Activity:
In the listing below, identify each line with the word "alpha" and return those lines.

Data records:
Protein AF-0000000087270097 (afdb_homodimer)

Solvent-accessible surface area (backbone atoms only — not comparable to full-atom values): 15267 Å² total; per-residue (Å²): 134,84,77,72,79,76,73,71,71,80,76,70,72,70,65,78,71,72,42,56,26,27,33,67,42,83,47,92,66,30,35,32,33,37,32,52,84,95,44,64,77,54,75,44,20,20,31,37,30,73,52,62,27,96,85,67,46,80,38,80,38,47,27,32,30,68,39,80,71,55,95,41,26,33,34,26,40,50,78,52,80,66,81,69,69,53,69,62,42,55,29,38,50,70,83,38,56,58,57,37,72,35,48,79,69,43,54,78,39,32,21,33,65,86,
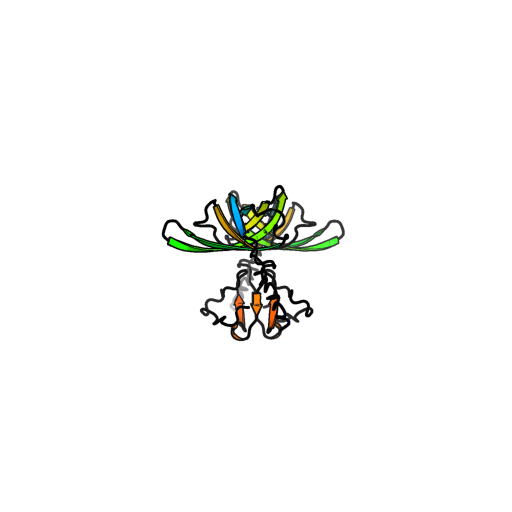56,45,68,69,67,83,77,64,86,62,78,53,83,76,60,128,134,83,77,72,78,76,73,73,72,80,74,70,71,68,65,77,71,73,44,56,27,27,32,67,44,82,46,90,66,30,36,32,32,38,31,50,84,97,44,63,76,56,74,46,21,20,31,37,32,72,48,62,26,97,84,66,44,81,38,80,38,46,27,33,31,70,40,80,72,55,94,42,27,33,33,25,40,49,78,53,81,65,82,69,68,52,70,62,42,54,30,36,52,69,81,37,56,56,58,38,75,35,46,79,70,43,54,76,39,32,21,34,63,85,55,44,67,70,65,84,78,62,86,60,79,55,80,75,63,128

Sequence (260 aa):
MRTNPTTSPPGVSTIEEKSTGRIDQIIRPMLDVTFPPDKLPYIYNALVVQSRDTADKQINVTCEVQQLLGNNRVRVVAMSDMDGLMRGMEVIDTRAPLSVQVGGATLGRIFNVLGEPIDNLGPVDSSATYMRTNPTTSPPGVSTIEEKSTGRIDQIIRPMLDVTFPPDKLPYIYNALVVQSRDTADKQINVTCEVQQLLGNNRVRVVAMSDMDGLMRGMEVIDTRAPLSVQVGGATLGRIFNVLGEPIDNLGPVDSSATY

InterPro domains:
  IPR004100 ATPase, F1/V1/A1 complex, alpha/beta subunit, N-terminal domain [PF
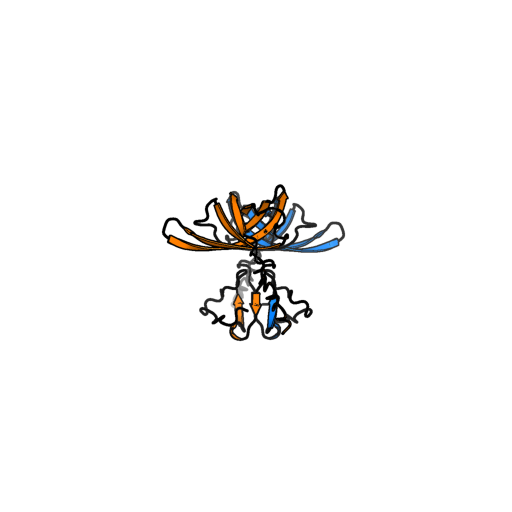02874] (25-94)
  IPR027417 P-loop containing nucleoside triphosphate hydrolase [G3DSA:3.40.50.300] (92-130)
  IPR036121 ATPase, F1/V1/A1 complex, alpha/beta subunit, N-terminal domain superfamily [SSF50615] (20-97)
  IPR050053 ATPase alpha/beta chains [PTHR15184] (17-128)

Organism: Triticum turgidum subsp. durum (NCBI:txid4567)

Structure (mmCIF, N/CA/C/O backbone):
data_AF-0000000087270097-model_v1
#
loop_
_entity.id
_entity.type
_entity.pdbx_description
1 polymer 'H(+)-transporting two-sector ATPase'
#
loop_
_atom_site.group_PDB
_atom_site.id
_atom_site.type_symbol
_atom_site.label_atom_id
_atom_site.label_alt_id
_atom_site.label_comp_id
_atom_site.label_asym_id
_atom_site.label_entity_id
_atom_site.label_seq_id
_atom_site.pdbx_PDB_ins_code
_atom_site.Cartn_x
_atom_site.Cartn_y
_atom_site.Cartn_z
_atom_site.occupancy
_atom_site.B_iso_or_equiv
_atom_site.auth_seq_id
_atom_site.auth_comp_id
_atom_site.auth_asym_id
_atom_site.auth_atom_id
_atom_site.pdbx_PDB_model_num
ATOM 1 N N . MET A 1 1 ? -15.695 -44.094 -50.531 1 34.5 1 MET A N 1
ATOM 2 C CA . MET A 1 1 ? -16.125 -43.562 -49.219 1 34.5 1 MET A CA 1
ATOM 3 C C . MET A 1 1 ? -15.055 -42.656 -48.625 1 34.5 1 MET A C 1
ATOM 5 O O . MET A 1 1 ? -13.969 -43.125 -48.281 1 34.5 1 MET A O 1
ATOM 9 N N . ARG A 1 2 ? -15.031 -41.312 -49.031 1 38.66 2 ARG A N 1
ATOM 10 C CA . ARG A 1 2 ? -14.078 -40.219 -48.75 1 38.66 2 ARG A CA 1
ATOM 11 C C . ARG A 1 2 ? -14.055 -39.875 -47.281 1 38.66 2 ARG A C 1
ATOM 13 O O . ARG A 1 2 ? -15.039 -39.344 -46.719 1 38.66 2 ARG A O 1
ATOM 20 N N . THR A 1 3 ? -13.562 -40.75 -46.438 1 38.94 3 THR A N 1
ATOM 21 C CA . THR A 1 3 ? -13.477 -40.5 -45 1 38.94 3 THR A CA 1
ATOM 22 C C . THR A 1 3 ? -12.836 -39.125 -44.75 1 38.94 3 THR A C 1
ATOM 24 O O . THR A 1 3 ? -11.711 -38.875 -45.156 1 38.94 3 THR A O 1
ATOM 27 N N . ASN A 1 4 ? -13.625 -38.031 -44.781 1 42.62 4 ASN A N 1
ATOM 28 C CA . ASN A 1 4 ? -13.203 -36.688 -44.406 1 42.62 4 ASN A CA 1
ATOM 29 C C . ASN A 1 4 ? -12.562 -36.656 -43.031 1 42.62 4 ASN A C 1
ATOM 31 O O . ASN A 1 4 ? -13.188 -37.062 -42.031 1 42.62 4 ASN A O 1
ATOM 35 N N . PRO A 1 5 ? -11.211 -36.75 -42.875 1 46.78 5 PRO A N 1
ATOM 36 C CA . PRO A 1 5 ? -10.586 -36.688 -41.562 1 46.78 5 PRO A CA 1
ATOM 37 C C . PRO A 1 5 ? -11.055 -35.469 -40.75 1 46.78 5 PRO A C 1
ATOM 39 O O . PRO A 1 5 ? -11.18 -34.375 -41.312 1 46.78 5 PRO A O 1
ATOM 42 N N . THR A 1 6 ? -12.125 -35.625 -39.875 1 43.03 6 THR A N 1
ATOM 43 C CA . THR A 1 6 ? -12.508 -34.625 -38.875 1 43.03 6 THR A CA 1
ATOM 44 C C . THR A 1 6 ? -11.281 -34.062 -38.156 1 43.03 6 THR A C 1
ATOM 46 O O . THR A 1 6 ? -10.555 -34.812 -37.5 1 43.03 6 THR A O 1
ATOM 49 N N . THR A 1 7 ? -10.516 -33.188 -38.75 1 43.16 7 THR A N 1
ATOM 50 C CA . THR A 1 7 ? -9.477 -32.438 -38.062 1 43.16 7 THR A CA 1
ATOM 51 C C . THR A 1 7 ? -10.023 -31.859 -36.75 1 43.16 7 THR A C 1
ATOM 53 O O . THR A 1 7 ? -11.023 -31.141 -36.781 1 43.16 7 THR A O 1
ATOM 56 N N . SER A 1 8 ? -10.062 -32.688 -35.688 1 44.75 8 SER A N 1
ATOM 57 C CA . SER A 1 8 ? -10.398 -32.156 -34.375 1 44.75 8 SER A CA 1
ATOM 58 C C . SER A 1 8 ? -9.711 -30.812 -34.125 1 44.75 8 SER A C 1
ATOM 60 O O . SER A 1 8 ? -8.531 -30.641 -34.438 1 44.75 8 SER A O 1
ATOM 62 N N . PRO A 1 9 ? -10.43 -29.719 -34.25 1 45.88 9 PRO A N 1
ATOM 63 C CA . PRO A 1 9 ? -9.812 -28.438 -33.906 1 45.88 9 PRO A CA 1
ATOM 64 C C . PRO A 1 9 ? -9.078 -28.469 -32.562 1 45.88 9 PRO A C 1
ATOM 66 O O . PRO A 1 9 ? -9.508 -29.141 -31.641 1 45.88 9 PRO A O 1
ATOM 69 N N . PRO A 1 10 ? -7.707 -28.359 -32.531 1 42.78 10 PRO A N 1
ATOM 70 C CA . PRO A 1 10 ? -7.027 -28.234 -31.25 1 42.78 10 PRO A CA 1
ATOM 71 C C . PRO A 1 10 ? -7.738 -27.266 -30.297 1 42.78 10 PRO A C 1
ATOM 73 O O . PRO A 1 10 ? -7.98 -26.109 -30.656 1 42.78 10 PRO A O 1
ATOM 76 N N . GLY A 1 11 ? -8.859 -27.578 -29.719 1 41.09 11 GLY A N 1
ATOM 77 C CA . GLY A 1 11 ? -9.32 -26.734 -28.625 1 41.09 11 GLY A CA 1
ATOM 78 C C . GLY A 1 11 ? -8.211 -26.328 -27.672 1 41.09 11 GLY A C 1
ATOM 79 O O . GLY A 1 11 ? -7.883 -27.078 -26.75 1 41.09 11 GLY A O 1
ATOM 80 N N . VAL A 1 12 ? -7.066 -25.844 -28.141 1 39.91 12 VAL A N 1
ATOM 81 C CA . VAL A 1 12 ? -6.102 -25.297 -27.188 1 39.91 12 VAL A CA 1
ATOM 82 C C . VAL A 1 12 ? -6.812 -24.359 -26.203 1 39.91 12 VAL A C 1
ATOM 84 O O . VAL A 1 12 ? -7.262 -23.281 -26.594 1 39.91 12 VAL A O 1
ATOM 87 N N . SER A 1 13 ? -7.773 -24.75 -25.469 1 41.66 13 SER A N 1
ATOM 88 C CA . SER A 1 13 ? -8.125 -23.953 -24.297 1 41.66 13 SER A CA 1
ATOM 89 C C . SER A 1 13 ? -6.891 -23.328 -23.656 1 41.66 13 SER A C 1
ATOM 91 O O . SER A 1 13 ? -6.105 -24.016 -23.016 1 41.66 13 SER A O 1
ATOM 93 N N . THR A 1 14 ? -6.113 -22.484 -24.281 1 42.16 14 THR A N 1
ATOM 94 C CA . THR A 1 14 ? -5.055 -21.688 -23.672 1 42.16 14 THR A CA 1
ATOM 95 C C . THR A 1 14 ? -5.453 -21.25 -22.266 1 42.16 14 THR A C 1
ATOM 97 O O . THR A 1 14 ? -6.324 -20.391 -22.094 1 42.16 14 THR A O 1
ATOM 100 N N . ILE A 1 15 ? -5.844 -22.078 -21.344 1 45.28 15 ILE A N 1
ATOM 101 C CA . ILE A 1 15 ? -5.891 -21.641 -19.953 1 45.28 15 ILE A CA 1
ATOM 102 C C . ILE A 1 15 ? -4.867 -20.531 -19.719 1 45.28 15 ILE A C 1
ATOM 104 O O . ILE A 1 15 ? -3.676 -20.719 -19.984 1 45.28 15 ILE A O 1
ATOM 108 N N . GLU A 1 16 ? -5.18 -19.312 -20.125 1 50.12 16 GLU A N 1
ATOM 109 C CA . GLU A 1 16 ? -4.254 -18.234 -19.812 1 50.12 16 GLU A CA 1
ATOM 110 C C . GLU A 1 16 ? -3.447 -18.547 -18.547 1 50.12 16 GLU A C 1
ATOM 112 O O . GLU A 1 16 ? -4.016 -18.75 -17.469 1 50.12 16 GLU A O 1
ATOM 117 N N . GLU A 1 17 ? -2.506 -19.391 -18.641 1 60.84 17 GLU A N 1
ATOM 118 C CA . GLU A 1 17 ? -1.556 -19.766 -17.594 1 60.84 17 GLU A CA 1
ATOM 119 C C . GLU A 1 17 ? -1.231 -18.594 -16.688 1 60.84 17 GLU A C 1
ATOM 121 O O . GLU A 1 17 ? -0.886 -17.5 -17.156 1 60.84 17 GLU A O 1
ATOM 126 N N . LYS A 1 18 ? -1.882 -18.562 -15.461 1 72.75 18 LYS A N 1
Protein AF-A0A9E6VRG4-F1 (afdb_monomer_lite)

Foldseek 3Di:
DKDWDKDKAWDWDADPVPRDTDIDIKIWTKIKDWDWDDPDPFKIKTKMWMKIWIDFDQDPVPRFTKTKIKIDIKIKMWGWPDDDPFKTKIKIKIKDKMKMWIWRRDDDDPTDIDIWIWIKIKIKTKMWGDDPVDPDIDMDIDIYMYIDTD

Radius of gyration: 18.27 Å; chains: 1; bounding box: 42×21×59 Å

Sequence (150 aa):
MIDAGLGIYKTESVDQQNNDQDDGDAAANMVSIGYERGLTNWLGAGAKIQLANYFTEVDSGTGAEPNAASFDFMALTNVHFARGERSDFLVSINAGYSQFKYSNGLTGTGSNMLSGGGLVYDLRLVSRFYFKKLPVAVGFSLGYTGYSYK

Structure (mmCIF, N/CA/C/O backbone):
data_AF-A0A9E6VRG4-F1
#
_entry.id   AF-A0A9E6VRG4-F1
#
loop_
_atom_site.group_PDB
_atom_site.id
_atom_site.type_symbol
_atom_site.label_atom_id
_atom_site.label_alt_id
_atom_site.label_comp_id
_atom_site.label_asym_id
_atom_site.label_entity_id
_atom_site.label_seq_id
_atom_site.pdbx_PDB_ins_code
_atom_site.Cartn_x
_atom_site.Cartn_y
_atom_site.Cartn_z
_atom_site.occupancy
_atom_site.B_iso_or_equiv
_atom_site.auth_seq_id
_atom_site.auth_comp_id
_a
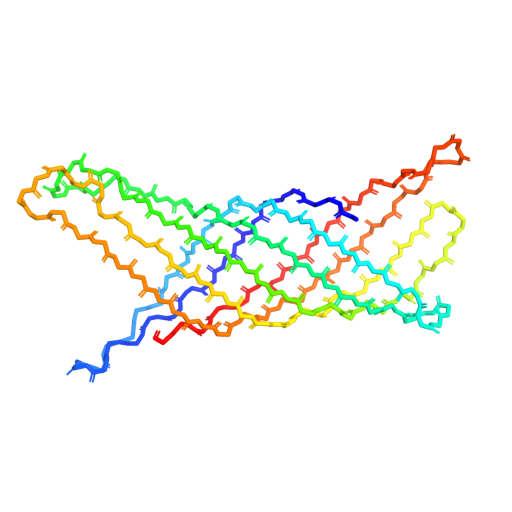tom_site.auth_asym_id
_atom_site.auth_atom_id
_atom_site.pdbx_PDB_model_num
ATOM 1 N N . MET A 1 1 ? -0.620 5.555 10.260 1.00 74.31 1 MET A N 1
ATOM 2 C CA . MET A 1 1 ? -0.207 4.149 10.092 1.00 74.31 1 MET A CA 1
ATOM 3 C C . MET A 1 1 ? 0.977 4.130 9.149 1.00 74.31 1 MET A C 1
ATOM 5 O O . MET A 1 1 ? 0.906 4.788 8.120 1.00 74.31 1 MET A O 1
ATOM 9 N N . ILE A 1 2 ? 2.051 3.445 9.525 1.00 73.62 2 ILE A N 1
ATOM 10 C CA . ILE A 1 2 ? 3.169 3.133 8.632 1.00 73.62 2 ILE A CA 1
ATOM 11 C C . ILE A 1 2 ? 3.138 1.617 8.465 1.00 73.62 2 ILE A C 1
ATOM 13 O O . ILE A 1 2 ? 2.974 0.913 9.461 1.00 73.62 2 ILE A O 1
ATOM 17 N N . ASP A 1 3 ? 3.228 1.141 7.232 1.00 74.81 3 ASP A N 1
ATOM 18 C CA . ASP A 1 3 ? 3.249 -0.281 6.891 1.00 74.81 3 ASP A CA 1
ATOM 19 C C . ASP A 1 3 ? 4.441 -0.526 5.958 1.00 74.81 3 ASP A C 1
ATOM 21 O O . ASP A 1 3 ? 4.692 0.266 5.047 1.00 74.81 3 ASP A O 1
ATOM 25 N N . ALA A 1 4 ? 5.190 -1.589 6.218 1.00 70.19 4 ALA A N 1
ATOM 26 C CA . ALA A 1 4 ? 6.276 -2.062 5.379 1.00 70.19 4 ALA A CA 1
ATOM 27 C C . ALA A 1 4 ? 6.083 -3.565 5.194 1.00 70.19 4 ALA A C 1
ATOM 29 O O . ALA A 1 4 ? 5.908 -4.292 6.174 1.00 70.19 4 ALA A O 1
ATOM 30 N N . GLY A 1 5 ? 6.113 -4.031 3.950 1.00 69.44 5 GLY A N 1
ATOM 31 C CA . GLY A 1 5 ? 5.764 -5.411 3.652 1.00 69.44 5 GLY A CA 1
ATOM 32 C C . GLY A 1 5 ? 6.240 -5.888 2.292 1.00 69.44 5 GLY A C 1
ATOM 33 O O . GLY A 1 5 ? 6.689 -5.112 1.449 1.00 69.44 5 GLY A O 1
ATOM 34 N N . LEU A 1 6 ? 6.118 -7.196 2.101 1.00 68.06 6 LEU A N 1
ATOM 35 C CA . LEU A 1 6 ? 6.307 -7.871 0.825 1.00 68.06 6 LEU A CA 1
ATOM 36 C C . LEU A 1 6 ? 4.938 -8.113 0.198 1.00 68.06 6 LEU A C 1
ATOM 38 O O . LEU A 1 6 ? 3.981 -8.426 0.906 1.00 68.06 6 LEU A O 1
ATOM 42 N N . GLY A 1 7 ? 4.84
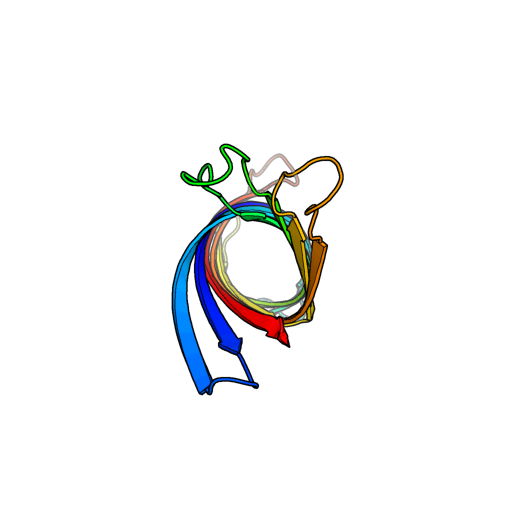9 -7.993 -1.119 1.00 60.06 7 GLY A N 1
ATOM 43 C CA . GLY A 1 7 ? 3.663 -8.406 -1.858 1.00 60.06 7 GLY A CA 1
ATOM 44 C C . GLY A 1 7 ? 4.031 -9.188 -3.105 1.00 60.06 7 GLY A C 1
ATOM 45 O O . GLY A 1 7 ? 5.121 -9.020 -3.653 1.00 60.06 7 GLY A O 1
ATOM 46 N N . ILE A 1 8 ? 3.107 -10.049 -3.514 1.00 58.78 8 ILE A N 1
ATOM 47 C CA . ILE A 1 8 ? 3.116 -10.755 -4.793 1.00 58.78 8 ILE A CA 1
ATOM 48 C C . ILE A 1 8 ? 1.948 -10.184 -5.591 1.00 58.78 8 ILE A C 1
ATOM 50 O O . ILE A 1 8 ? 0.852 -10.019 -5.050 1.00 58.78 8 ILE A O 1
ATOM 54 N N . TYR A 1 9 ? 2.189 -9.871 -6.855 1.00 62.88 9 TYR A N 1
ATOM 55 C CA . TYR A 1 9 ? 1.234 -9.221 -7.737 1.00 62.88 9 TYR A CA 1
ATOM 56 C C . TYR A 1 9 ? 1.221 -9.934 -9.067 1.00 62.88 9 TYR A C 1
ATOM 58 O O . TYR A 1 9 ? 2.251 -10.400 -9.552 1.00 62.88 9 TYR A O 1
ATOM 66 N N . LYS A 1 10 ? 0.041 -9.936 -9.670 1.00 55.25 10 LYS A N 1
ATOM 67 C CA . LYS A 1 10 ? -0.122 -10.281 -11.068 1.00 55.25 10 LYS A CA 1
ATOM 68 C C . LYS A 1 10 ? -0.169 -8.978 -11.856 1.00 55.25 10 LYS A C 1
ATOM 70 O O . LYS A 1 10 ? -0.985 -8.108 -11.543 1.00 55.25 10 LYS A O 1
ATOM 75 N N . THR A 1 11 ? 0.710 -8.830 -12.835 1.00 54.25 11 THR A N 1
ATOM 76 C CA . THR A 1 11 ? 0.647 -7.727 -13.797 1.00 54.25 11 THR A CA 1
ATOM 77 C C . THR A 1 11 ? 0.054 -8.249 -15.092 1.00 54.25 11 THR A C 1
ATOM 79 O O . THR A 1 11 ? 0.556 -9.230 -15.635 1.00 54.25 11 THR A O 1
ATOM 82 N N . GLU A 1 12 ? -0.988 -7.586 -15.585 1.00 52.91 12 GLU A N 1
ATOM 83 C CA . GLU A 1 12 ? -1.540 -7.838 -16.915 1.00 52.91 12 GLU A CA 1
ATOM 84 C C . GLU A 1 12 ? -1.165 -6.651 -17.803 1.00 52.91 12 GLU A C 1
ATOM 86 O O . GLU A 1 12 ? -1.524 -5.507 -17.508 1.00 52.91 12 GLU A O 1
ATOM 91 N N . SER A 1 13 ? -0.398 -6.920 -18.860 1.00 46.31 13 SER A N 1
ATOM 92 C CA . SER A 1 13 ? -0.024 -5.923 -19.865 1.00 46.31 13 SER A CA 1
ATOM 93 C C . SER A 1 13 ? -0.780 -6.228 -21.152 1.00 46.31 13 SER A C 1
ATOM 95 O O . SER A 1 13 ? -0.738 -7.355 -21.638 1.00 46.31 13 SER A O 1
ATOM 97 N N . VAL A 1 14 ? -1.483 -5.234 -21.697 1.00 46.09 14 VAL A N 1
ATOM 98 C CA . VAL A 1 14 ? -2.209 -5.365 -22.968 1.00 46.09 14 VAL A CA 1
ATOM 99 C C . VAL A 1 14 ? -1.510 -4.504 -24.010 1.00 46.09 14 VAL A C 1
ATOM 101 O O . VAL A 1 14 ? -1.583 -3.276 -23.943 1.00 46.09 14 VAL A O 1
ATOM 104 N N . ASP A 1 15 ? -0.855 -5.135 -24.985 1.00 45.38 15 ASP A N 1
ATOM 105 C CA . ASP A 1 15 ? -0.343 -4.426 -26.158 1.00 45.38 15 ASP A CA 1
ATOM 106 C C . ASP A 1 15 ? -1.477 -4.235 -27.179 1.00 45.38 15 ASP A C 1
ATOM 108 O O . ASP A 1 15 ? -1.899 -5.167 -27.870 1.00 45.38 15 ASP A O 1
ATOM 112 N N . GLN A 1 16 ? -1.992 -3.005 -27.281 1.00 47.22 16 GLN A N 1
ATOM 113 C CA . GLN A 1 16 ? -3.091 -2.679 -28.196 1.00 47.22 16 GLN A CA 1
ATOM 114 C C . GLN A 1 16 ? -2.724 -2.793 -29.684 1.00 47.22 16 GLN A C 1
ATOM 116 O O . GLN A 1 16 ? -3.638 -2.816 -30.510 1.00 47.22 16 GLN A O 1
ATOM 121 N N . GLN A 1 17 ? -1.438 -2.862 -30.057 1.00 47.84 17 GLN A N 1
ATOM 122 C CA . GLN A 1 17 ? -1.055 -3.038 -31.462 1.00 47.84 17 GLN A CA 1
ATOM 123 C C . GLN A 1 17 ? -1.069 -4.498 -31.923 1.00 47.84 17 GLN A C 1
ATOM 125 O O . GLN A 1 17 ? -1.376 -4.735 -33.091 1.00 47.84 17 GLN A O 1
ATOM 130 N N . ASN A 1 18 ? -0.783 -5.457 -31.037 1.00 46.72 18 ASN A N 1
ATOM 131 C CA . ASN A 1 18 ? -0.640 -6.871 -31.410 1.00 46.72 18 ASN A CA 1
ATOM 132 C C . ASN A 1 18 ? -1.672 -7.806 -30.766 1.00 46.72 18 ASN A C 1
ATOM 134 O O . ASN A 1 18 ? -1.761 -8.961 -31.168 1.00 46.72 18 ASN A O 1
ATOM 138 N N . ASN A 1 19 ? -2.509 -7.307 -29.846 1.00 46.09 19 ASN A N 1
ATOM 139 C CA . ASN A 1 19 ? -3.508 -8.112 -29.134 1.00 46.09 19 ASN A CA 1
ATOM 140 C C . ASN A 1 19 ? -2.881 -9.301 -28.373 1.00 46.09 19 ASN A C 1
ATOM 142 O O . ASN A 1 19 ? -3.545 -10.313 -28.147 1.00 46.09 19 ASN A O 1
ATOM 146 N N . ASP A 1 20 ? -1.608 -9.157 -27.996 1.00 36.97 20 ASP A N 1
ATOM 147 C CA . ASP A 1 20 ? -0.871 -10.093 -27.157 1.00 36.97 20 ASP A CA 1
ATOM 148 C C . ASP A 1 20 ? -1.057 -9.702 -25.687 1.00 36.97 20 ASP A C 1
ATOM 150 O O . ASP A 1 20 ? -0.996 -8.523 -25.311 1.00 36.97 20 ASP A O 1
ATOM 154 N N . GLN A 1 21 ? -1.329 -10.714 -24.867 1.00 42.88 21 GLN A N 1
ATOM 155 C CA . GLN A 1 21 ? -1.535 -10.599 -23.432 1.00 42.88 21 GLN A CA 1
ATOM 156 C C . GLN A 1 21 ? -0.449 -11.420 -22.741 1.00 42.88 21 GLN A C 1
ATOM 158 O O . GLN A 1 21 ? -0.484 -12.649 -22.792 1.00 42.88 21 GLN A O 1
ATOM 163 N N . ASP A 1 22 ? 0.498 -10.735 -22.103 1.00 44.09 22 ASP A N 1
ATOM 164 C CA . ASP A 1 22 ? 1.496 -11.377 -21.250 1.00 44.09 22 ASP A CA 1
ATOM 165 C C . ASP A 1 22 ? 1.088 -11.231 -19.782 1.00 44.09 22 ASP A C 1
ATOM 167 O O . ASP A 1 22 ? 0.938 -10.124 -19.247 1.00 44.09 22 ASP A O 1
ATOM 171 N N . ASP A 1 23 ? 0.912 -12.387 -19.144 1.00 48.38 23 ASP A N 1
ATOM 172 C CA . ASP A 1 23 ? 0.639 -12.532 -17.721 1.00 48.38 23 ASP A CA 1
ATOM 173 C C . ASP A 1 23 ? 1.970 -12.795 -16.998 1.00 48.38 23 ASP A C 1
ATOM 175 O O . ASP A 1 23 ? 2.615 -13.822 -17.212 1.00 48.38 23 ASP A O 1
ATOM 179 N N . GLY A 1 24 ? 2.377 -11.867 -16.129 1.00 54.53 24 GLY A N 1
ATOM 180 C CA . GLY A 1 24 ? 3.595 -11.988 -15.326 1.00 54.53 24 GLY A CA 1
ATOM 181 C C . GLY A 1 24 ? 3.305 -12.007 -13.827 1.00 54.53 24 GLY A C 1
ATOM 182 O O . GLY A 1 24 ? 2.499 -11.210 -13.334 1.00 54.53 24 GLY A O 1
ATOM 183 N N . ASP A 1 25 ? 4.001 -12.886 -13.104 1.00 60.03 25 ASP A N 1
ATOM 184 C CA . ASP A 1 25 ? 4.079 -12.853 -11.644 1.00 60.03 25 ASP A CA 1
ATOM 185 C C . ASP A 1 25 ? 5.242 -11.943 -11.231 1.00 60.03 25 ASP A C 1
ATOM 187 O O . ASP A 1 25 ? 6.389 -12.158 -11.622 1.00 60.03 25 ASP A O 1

Response box:
  IPR004100 ATPase, F1/V1/A1 complex, alpha/beta subunit, N-terminal domain [PF
  IPR036121 ATPase, F1/V1/A1 complex, alpha/beta subunit, N-terminal domain superfamily [SSF50615] (20-97)
  IPR050053 ATPase alpha/beta chains [PTHR15184] (17-128)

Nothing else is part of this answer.